= Problem description =
Starting at the line below holding "ATOM 17 C C" and stopping at the line holding "ATOM 24 N N", print every line exactly, both ends included, and leave the rest out.

= Exercise materials =
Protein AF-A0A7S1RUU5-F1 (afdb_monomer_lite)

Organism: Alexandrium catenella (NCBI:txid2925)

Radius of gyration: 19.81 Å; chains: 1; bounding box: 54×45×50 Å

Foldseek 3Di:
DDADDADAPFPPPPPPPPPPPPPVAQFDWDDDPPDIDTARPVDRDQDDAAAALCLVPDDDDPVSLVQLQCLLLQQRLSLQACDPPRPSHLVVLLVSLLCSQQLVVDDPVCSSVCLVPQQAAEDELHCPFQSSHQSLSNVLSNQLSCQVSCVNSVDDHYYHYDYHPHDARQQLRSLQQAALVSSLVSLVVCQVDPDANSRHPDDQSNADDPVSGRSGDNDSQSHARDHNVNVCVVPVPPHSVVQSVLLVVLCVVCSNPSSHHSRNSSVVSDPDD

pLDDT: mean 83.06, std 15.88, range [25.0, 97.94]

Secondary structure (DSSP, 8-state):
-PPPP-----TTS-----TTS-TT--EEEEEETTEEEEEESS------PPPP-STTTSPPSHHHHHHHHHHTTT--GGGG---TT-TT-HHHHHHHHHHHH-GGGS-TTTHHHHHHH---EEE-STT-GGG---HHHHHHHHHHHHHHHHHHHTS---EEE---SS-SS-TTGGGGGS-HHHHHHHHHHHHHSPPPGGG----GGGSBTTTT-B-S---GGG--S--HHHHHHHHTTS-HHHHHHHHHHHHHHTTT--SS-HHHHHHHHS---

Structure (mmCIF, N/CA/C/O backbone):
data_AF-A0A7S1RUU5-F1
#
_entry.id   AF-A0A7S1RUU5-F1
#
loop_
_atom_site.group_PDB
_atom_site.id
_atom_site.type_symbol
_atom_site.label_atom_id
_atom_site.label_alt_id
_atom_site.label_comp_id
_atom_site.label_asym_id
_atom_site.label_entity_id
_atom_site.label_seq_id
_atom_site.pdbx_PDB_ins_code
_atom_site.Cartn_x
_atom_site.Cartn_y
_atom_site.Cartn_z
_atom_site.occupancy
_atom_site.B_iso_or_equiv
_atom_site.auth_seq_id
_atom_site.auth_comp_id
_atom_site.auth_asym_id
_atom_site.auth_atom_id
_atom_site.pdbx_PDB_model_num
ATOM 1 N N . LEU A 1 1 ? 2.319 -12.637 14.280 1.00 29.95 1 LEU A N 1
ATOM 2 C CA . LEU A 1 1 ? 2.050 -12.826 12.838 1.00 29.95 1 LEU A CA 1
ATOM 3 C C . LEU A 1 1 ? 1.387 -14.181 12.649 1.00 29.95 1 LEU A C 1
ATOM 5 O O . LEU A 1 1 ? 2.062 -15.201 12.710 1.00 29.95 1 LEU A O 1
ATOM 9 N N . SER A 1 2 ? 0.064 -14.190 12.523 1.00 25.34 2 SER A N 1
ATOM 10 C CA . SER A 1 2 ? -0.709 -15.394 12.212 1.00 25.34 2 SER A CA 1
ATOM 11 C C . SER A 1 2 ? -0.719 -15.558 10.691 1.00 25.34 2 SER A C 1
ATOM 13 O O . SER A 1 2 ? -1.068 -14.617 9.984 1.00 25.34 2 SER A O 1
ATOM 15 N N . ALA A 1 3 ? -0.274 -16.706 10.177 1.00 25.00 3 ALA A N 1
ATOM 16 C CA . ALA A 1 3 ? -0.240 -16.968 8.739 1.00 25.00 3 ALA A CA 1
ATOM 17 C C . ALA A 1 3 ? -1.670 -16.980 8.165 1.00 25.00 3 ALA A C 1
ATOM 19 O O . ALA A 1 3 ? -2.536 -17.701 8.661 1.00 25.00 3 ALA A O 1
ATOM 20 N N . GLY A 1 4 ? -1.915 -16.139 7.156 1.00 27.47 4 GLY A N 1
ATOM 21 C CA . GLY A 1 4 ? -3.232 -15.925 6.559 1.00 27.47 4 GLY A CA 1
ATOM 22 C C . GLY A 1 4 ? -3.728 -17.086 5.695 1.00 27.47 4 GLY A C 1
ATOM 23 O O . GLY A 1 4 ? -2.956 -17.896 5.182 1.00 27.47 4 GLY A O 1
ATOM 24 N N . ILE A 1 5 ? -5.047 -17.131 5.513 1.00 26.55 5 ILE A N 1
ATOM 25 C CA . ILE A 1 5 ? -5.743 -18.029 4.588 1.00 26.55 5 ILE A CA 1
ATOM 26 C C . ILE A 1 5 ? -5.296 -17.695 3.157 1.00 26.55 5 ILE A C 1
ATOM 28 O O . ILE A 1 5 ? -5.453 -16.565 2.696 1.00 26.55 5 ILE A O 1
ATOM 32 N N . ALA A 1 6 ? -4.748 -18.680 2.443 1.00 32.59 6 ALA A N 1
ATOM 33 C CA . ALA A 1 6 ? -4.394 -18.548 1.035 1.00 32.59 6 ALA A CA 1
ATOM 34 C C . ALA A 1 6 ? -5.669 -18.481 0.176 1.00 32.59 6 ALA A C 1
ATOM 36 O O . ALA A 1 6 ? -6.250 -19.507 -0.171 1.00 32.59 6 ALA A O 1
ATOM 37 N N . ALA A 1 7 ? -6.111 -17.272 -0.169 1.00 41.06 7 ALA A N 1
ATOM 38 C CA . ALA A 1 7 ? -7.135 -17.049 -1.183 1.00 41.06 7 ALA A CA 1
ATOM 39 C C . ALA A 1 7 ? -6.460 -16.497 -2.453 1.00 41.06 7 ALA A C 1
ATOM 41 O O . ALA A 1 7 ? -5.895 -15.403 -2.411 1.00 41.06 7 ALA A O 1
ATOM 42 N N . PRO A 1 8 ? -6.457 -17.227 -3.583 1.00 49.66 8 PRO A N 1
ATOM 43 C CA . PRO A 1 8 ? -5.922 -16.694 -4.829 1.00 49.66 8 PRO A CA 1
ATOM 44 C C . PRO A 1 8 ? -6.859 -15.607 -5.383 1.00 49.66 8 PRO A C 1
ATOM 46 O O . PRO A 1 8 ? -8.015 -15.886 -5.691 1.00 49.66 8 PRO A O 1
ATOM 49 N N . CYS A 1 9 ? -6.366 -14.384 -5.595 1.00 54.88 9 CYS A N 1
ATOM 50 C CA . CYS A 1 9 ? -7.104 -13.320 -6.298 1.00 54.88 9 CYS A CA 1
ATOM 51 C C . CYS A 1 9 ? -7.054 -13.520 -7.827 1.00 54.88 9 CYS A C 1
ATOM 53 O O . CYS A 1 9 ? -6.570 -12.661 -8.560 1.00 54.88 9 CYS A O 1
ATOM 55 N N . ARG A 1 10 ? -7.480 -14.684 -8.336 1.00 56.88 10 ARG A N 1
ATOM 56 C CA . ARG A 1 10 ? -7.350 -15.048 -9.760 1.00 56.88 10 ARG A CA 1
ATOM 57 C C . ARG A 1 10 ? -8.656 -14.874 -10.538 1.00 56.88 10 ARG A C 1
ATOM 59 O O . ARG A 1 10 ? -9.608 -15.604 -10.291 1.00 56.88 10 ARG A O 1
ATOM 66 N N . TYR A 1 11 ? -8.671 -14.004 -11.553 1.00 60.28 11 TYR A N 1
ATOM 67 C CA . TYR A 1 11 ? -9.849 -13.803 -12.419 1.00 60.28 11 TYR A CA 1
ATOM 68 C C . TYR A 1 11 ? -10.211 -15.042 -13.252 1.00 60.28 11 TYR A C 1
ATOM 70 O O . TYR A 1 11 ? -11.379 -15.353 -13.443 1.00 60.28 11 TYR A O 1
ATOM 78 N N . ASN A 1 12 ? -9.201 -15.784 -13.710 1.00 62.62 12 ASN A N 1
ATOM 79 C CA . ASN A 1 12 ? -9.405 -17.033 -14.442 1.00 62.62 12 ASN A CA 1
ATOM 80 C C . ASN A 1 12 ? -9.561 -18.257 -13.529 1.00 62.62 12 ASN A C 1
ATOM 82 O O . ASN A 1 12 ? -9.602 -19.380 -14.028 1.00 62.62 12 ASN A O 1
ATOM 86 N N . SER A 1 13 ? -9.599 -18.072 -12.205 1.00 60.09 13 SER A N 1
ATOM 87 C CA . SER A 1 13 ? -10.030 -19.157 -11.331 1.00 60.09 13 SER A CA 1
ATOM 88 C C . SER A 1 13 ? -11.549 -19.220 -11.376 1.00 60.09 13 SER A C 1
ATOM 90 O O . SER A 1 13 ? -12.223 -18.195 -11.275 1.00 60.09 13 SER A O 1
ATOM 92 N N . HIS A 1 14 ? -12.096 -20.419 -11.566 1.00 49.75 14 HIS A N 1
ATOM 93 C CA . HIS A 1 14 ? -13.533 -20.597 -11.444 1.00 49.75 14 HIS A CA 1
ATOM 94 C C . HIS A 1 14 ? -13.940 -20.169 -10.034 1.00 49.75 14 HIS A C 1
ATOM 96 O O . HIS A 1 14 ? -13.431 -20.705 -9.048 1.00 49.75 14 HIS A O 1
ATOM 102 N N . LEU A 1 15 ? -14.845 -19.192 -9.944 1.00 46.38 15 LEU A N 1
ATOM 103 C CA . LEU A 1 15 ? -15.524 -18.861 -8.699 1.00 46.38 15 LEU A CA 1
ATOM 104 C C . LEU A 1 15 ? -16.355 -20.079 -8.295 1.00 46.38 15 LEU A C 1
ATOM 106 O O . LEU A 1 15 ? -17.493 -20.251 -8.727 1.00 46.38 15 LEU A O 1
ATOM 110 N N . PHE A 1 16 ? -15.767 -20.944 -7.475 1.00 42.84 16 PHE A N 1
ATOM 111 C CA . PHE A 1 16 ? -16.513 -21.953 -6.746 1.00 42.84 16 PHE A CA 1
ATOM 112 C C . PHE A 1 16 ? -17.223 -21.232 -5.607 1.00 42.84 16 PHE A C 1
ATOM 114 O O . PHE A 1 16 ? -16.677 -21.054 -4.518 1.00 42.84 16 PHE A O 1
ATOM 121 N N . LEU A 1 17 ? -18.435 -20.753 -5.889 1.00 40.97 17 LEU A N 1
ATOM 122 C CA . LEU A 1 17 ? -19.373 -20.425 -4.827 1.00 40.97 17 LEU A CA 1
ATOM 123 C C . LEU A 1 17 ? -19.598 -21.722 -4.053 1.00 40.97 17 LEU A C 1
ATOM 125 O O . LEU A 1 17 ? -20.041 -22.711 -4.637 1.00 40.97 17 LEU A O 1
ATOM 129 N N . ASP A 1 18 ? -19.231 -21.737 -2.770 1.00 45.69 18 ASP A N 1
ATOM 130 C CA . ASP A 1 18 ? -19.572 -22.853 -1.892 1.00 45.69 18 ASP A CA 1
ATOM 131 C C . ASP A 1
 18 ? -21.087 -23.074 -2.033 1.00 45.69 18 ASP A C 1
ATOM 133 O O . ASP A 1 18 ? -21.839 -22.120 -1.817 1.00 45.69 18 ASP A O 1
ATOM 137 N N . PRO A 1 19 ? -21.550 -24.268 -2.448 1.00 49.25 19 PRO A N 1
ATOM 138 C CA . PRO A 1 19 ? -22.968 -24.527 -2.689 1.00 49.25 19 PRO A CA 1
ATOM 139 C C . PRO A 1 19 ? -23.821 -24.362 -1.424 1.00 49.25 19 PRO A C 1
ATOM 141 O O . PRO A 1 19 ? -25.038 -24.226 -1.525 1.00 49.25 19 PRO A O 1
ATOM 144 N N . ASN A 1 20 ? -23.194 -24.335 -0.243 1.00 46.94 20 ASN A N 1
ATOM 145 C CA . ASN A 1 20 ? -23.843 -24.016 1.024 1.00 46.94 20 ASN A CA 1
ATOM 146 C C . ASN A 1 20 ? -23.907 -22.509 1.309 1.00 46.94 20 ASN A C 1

= Answer box =
ATOM 17 C C . ALA A 1 3 ? -1.670 -16.980 8.165 1.00 25.00 3 ALA A C 1
ATOM 19 O O . ALA A 1 3 ? -2.536 -17.701 8.661 1.00 25.00 3 ALA A O 1
ATOM 20 N N . GLY A 1 4 ? -1.915 -16.139 7.156 1.00 27.47 4 GLY A N 1
ATOM 21 C CA . GLY A 1 4 ? -3.232 -15.925 6.559 1.00 27.47 4 GLY A CA 1
ATOM 22 C C . GLY A 1 4 ? -3.728 -17.086 5.695 1.00 27.47 4 GLY A C 1
ATOM 23 O O . GLY A 1 4 ? -2.956 -17.896 5.182 1.00 27.47 4 GLY A O 1
ATOM 24 N N . ILE A 1 5 ? -5.047 -17.131 5.513 1.00 26.55 5 ILE A N 1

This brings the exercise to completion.